El Grito del Sur dialogó con cinco trabajadores de distintos puntos del país y de distintas ramas productivas que se movilizaron ayer. Durante el acto, en camino al ministerio de Producción y al desconcertrarse, se expresaron sobre la situación del empleo, la conflictividad laboral, la convocatoria al paro general y la conducción de la CGT.

 Foto: Emergente.

Los de abajo (del escenario) piden paro, los de arriba (del escenario) no les dan.
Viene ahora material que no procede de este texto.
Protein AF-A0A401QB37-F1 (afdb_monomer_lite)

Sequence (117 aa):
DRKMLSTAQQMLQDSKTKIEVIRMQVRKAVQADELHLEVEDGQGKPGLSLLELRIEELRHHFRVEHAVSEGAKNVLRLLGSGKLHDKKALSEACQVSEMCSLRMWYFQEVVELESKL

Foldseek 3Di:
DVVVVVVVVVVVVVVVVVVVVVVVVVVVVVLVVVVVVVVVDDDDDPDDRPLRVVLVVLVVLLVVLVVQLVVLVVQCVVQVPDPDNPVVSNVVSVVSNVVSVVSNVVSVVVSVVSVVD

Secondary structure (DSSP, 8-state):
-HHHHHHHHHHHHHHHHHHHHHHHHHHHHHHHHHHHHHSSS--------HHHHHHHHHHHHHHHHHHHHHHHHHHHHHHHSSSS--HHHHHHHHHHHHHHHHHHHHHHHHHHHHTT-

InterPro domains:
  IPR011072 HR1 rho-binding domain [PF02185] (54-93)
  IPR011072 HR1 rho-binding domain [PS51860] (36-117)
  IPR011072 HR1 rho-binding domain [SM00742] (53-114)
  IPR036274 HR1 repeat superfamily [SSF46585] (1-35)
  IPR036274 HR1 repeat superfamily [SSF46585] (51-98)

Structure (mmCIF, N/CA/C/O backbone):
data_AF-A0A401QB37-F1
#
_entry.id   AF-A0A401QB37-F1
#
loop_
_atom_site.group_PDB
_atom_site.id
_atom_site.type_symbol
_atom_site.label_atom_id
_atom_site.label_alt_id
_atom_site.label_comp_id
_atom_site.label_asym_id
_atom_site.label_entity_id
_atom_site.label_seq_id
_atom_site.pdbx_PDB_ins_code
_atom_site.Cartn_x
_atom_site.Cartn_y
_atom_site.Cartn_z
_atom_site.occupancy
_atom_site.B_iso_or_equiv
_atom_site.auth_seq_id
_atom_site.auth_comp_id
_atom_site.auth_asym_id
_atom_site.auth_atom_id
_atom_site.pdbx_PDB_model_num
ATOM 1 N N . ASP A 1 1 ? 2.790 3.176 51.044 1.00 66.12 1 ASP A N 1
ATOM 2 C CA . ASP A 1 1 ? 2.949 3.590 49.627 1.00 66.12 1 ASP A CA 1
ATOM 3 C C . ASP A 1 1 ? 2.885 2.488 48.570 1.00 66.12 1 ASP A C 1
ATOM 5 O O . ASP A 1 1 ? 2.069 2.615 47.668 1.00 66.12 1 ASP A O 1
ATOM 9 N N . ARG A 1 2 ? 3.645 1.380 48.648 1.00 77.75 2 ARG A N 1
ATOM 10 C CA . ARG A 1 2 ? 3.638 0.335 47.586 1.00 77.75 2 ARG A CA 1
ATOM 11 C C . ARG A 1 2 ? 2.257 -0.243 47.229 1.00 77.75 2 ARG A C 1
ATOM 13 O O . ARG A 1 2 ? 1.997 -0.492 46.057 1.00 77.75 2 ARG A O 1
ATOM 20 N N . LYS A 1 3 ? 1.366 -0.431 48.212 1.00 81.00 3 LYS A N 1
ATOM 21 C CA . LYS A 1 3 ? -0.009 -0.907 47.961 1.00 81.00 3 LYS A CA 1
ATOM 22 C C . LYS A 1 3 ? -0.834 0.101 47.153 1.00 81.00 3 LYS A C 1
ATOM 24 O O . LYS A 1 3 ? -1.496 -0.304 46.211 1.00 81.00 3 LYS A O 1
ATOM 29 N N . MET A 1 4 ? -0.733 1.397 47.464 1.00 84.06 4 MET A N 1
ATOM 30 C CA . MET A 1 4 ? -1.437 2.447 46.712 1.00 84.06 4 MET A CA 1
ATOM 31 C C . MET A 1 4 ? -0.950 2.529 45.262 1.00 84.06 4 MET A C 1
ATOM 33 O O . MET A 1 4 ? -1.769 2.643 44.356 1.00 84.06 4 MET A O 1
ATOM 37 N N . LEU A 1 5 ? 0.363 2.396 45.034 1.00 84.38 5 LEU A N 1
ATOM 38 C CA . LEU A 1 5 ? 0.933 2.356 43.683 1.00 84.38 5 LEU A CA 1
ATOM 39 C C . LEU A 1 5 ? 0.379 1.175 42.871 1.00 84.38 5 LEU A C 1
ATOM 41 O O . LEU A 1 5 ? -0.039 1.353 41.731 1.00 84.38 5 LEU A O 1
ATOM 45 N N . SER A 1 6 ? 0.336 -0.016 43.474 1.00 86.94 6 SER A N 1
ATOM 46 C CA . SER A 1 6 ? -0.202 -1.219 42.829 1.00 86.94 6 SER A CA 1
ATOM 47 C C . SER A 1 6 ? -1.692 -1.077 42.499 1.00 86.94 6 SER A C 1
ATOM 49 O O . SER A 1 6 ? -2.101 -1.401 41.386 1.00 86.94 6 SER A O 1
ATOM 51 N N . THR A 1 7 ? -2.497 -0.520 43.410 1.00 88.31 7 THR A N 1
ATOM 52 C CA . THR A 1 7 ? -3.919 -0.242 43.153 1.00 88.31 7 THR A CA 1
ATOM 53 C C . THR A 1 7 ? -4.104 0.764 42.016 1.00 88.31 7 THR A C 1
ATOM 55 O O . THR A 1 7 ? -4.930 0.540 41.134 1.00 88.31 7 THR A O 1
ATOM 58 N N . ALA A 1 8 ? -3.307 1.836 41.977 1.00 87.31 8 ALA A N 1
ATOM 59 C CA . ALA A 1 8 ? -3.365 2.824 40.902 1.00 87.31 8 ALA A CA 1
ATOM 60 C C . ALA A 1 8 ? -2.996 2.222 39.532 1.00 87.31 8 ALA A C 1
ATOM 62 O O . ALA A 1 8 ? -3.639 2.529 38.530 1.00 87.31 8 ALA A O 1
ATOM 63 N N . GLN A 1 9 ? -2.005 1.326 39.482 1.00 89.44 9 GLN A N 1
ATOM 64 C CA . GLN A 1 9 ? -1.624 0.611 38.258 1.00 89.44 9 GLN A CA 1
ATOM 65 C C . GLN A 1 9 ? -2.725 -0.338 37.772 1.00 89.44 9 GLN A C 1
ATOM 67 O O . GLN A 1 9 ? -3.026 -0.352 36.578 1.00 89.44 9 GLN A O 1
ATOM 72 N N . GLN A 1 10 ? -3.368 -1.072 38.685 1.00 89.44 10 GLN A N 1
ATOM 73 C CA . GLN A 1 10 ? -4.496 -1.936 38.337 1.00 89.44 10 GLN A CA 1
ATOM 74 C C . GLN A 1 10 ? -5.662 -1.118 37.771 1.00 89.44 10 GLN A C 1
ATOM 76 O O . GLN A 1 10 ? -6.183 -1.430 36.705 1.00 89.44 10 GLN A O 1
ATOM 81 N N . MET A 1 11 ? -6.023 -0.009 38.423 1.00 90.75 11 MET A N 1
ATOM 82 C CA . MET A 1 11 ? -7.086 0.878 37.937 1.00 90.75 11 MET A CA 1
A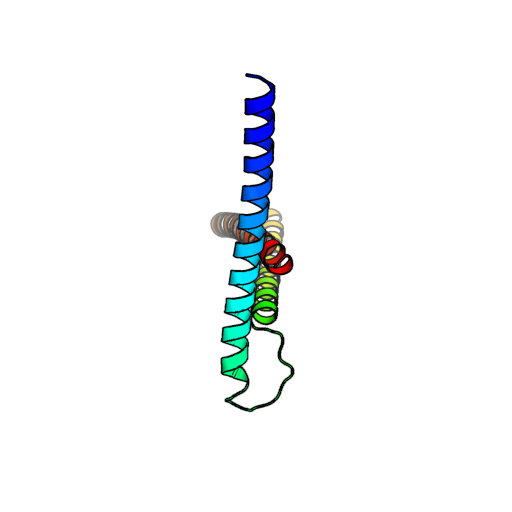TOM 83 C C . MET A 1 11 ? -6.745 1.518 36.585 1.00 90.75 11 MET A C 1
ATOM 85 O O . MET A 1 11 ? -7.629 1.716 35.746 1.00 90.75 11 MET A O 1
ATOM 89 N N . LEU A 1 12 ? -5.469 1.823 36.334 1.00 90.56 12 LEU A N 1
ATOM 90 C CA . LEU A 1 12 ? -5.010 2.294 35.028 1.00 90.56 12 LEU A CA 1
ATOM 91 C C . LEU A 1 12 ? -5.202 1.221 33.945 1.00 90.56 12 LEU A C 1
ATOM 93 O O . LEU A 1 12 ? -5.627 1.534 32.836 1.00 90.56 12 LEU A O 1
ATOM 97 N N . GLN A 1 13 ? -4.909 -0.042 34.247 1.00 86.50 13 GLN A N 1
ATOM 98 C CA . GLN A 1 13 ? -5.096 -1.140 33.300 1.00 86.50 13 GLN A CA 1
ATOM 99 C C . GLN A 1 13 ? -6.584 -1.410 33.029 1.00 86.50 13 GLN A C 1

Se gritó abajo, en casi todas las columnas: “¡paro general!, ¡paro general!”. Y se escuchó desde arriba, en boca del triunviro Héctor Daer, diputado nacional del Frente Renovador y líder del gremio de la Sanidad: “Vinimos a expresar nuestro malestar, no a poner una fecha”. Y en boca del triunviro Carlos Acuña, secretario general del Sindicato de Obreros y Empleados de Estaciones de Servicios, Garages, Playas de Estacionamiento y Lavaderos, ex ladero de Luis Barrionuevo: “Esta CGT le va a poner fecha a un paro nacional antes de fines de marzo o a principio de abril”. Y en boca del triunviro Juan Carlos Schmid, secretario general de la Confederación Argentina de Trabajadores de Transporte y representante del ala moyanista: “Venimos a anunciar medidas de fuerza por la brecha social. Será a fines de marzo o principios de abril”.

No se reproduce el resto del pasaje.